_To do_
This exercise calls for every line of the data below with the string "like" in it.
##### Supplied entries #####
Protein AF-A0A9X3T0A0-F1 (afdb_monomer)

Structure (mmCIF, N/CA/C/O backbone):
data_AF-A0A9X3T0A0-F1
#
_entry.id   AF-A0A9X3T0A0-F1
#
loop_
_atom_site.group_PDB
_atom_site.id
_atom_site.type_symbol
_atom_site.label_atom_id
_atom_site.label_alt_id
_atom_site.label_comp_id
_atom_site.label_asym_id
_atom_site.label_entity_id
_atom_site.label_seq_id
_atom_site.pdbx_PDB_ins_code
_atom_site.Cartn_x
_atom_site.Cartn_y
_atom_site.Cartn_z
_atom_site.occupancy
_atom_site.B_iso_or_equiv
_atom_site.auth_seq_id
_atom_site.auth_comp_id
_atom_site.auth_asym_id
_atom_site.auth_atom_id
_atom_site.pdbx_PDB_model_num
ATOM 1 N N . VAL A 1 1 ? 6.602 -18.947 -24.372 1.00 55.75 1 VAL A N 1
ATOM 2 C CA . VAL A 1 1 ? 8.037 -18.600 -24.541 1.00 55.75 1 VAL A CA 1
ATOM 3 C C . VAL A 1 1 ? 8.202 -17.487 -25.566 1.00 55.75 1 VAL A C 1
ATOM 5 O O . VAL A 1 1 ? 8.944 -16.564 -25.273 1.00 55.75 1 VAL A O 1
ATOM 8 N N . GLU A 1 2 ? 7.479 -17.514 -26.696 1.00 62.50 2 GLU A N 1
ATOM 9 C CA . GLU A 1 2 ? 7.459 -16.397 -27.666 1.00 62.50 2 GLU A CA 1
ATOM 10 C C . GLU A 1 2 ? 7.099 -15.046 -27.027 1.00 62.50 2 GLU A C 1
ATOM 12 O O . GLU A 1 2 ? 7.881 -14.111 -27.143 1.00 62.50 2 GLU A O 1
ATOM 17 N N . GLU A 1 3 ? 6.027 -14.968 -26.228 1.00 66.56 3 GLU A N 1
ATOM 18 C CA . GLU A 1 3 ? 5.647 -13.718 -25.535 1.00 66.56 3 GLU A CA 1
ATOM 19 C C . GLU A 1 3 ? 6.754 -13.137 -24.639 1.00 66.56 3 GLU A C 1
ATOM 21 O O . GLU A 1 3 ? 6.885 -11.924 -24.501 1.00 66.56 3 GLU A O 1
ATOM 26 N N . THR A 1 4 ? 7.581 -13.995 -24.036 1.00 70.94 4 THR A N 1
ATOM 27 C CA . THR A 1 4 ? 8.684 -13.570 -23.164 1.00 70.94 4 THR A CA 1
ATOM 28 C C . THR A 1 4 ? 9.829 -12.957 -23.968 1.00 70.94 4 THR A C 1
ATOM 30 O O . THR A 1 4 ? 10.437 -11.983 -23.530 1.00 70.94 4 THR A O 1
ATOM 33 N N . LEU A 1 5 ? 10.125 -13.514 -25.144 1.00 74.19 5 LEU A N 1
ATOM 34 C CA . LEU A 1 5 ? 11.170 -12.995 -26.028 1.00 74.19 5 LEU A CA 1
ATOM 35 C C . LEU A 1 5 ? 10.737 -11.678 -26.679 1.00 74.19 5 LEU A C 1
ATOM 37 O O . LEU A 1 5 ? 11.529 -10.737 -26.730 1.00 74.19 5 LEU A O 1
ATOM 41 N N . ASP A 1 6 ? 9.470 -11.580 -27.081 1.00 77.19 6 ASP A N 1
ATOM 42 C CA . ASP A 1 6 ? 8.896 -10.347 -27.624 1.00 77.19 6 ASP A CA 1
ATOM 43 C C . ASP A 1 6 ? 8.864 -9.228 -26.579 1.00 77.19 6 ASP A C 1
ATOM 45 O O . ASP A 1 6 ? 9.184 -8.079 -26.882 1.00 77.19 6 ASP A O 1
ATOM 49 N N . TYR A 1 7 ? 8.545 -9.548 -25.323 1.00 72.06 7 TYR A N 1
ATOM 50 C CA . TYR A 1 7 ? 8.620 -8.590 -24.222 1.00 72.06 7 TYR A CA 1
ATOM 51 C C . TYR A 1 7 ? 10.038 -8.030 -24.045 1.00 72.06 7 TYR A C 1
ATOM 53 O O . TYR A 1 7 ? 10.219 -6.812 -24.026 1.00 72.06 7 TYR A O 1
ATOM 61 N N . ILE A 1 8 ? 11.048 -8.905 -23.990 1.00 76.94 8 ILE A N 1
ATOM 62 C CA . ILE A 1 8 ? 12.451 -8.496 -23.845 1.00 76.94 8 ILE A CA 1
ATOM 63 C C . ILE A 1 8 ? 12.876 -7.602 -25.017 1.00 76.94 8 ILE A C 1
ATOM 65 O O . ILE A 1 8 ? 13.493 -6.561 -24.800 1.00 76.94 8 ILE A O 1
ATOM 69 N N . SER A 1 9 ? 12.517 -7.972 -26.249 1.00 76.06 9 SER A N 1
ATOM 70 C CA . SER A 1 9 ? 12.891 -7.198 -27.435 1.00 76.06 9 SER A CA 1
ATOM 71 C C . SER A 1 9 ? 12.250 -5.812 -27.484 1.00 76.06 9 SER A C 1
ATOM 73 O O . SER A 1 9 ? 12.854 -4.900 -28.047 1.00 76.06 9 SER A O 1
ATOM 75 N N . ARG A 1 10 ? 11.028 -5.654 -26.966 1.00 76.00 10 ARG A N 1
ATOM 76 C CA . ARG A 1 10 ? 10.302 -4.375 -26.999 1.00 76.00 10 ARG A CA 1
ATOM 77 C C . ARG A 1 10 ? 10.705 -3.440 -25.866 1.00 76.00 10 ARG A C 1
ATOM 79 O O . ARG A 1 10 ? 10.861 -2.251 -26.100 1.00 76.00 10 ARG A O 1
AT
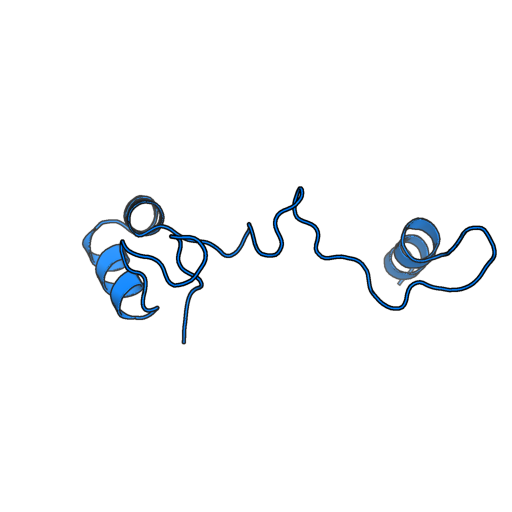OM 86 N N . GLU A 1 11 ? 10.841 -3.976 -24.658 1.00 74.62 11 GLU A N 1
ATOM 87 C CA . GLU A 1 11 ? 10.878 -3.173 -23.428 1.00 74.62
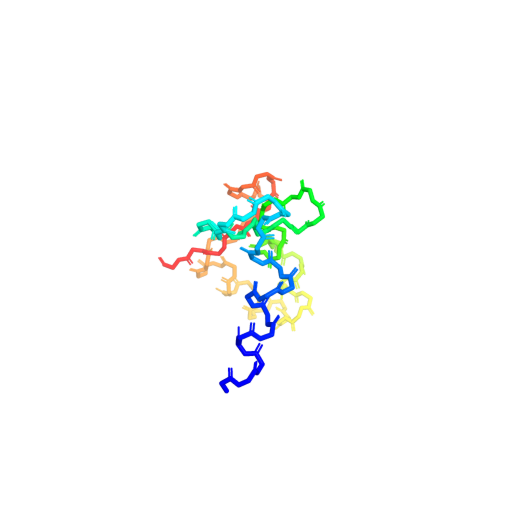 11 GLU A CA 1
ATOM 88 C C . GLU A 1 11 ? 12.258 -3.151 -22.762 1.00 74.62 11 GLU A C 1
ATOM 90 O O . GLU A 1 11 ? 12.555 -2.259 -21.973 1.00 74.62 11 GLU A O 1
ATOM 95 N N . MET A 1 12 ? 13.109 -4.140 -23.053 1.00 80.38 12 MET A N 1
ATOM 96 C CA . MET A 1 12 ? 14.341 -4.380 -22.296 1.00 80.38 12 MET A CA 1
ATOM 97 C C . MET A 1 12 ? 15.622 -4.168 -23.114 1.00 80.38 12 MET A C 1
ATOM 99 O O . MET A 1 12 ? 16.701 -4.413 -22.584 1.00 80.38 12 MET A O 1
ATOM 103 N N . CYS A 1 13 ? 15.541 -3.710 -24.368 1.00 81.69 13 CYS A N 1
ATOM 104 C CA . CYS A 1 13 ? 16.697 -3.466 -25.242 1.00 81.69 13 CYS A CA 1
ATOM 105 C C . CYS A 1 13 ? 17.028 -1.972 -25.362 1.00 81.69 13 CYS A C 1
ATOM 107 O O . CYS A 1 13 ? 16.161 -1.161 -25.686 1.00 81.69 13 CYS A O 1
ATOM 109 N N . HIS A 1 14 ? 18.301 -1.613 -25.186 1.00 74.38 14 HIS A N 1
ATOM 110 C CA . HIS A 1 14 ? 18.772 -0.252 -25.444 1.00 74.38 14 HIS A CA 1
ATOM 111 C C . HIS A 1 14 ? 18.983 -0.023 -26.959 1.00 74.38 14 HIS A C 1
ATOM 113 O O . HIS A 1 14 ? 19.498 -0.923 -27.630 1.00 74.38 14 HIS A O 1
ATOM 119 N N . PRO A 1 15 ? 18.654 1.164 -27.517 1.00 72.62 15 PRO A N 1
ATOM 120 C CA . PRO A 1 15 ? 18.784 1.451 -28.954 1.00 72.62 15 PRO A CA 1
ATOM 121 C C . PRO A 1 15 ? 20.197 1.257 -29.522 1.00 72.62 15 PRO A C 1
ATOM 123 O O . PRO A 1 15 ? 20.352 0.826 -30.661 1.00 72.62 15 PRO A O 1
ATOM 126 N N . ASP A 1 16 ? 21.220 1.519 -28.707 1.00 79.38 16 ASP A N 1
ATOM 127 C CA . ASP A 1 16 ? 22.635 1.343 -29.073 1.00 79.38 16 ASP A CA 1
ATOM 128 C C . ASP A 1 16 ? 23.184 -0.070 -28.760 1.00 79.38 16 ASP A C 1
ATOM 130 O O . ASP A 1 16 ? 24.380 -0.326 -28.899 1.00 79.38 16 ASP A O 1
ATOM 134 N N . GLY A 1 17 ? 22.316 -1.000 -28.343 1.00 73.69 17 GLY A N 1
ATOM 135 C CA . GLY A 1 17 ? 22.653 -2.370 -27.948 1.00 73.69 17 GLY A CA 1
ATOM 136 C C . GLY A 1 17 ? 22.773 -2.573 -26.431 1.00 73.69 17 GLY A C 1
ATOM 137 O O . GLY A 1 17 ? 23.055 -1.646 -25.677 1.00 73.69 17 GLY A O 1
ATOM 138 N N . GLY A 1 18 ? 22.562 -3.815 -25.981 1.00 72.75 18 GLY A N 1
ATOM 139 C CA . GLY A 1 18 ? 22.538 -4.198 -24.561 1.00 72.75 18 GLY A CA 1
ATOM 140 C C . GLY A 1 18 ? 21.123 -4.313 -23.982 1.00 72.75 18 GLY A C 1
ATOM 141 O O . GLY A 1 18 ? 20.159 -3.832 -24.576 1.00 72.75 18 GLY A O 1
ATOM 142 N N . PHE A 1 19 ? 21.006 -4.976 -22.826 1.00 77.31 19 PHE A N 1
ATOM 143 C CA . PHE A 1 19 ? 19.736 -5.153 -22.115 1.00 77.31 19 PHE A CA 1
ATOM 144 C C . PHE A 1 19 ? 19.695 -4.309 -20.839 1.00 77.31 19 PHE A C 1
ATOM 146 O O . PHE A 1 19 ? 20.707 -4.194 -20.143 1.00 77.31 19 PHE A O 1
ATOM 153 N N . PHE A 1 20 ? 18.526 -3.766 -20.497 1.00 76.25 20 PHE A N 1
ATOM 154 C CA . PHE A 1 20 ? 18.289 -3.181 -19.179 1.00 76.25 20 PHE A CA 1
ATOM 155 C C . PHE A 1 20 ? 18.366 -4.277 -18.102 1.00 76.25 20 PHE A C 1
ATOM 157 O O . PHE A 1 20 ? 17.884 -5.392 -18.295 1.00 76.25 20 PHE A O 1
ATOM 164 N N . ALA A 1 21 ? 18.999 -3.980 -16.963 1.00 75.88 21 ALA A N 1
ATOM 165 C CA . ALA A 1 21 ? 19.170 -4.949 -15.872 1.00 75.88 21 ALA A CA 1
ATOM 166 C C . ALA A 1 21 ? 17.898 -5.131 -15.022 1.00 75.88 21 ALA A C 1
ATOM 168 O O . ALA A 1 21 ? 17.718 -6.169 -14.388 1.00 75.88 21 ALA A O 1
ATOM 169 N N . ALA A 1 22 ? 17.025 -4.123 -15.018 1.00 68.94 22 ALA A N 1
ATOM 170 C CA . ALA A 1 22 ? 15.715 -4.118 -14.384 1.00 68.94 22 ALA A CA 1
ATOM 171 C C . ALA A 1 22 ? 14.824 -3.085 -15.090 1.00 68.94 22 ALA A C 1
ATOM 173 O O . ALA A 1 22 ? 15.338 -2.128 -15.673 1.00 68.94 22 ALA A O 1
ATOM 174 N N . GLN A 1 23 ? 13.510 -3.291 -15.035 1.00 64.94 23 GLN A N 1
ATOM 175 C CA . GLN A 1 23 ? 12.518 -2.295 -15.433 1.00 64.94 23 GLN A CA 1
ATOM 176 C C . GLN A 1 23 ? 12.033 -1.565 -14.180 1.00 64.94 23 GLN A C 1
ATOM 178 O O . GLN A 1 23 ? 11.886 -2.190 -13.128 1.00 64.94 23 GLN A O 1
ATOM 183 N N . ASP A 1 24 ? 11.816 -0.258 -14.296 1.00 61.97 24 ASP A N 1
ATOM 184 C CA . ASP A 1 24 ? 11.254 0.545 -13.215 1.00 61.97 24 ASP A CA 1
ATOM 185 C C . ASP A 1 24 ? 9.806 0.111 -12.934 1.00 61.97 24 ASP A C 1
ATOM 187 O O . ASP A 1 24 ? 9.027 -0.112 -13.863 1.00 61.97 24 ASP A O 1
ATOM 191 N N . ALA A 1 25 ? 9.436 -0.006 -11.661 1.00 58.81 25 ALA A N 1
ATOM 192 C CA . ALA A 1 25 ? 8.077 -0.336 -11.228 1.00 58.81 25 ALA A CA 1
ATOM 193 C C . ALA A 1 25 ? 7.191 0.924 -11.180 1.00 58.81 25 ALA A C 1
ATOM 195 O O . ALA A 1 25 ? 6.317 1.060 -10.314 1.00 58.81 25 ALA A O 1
#####
##### Supplied entries #####
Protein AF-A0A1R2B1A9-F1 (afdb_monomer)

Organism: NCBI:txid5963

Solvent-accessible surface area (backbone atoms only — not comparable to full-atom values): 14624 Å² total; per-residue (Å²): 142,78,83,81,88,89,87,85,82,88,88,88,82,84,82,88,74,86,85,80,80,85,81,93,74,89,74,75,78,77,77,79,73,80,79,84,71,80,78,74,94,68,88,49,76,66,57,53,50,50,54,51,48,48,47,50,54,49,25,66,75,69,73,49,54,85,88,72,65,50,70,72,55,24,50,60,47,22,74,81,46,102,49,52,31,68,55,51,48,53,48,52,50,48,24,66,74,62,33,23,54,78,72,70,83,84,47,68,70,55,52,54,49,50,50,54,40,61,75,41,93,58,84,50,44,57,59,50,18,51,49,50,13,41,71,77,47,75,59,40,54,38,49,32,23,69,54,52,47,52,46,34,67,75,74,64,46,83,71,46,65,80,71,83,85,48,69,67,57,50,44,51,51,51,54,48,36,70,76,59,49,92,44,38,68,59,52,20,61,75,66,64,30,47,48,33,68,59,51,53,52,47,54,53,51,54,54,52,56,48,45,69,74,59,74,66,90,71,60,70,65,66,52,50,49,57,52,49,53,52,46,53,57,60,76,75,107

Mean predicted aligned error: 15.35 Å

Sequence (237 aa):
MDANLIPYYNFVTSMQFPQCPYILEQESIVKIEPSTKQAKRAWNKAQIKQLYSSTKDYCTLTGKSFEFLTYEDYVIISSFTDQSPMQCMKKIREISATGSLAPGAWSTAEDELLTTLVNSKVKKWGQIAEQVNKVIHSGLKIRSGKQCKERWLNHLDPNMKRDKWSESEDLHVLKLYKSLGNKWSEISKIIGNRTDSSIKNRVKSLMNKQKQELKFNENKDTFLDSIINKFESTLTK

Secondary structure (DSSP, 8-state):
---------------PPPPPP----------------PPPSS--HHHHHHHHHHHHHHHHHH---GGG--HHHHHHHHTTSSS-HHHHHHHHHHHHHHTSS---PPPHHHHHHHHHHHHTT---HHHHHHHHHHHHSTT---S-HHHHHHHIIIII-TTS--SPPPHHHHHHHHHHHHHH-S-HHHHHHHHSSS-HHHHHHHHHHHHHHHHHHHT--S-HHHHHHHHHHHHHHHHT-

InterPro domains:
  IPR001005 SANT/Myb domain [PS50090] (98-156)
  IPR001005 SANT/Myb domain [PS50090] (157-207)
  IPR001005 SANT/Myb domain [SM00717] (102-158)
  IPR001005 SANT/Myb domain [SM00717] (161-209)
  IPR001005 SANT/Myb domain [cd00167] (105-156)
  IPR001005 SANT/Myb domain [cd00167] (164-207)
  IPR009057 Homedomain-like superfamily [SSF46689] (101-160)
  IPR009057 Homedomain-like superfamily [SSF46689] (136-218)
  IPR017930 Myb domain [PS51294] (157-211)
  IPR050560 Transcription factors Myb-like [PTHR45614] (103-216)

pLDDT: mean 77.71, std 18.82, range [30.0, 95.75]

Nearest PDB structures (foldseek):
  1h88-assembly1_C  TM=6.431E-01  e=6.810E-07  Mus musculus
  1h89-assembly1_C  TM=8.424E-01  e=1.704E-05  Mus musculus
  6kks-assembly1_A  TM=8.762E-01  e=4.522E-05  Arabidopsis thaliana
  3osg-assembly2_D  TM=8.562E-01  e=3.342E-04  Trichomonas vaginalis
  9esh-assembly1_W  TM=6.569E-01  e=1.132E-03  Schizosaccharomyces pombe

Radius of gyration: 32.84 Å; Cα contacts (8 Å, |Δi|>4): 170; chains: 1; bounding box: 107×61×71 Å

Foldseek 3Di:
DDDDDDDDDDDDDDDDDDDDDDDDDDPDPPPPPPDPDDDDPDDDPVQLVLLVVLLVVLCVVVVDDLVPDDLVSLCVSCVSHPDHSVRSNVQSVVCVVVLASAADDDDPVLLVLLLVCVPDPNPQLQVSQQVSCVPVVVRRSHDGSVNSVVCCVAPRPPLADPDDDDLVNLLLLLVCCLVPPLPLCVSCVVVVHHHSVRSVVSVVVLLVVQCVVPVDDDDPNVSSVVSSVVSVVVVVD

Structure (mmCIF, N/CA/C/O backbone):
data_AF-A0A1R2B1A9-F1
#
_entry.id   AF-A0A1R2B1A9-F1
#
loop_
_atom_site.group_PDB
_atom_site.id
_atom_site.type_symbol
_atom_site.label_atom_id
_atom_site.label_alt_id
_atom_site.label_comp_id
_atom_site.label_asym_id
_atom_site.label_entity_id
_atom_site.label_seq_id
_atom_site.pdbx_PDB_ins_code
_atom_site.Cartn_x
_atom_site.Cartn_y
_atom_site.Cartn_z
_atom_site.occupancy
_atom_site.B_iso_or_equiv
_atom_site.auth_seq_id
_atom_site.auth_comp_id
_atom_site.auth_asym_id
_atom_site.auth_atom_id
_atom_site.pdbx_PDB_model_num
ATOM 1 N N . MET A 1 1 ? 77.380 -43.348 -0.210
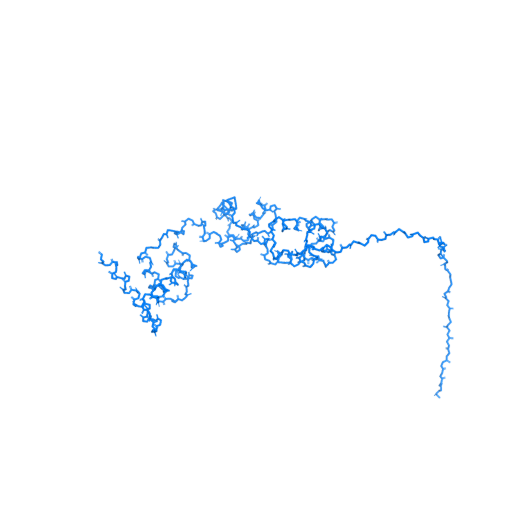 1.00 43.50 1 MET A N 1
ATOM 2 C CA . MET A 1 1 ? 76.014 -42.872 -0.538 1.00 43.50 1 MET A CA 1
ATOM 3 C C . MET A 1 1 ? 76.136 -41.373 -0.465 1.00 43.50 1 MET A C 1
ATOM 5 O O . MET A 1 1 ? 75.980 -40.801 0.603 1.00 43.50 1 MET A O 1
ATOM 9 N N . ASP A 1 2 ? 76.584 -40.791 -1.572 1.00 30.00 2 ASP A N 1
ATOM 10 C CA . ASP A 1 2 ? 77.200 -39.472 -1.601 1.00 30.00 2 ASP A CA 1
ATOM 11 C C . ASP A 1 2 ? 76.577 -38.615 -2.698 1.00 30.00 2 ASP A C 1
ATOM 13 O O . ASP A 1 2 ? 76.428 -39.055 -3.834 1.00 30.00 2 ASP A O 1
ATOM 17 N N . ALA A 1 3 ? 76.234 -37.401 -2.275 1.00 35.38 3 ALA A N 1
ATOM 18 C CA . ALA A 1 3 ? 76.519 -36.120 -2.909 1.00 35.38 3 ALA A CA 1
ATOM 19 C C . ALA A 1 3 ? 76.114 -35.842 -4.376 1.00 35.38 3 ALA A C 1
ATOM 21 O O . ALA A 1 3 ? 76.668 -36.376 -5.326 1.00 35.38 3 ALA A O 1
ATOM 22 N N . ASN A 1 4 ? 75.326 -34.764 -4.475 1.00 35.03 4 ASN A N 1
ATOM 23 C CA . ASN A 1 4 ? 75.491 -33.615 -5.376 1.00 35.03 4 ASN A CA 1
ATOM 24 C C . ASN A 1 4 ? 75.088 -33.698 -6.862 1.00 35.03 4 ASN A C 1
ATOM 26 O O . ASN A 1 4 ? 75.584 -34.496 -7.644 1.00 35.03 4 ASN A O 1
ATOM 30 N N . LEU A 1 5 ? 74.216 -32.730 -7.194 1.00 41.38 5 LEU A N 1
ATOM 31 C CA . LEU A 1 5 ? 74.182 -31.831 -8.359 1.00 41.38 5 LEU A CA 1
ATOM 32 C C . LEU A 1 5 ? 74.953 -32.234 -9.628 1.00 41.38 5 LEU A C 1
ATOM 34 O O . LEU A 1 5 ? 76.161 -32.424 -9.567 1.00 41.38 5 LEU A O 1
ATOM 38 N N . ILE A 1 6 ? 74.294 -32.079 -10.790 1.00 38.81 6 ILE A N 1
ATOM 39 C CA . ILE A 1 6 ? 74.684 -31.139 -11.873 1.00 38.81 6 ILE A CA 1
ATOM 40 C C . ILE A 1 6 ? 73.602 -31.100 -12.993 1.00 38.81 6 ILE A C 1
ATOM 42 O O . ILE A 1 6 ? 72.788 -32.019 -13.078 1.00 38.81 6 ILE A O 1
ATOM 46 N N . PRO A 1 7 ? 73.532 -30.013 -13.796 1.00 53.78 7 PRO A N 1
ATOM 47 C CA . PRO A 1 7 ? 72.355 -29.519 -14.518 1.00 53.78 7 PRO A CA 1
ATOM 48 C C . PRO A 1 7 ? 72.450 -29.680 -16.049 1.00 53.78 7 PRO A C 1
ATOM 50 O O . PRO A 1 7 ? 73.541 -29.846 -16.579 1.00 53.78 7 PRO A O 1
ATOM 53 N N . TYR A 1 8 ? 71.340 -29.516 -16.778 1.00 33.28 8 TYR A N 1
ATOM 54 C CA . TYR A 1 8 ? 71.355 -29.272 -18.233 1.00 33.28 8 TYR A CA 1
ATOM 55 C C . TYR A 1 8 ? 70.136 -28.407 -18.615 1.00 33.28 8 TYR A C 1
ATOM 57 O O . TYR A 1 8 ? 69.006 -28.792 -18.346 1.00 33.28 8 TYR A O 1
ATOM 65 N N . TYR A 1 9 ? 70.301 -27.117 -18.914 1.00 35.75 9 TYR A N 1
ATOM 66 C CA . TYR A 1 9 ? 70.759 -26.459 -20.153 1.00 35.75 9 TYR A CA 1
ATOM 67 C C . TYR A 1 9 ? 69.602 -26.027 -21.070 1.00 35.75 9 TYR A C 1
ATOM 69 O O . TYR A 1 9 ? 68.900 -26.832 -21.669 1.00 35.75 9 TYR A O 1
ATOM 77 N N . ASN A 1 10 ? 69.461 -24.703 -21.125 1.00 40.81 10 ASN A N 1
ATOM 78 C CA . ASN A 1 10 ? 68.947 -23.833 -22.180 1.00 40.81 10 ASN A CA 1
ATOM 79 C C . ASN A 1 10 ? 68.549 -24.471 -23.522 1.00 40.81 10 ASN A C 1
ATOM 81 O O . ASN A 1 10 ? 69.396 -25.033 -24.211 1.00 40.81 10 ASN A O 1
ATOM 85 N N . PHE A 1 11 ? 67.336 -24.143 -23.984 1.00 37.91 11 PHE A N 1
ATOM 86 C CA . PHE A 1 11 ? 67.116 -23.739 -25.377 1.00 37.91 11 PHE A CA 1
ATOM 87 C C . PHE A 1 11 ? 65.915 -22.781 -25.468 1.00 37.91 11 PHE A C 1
#####
_Written response_
  IPR009057 Homedomain-like superfamily [SSF46689] (101-160)
  IPR009057 Homedomain-like superfamily [SSF46689] (136-218)
  IPR050560 Transcription factors Myb-like [PTHR45614] (103-216)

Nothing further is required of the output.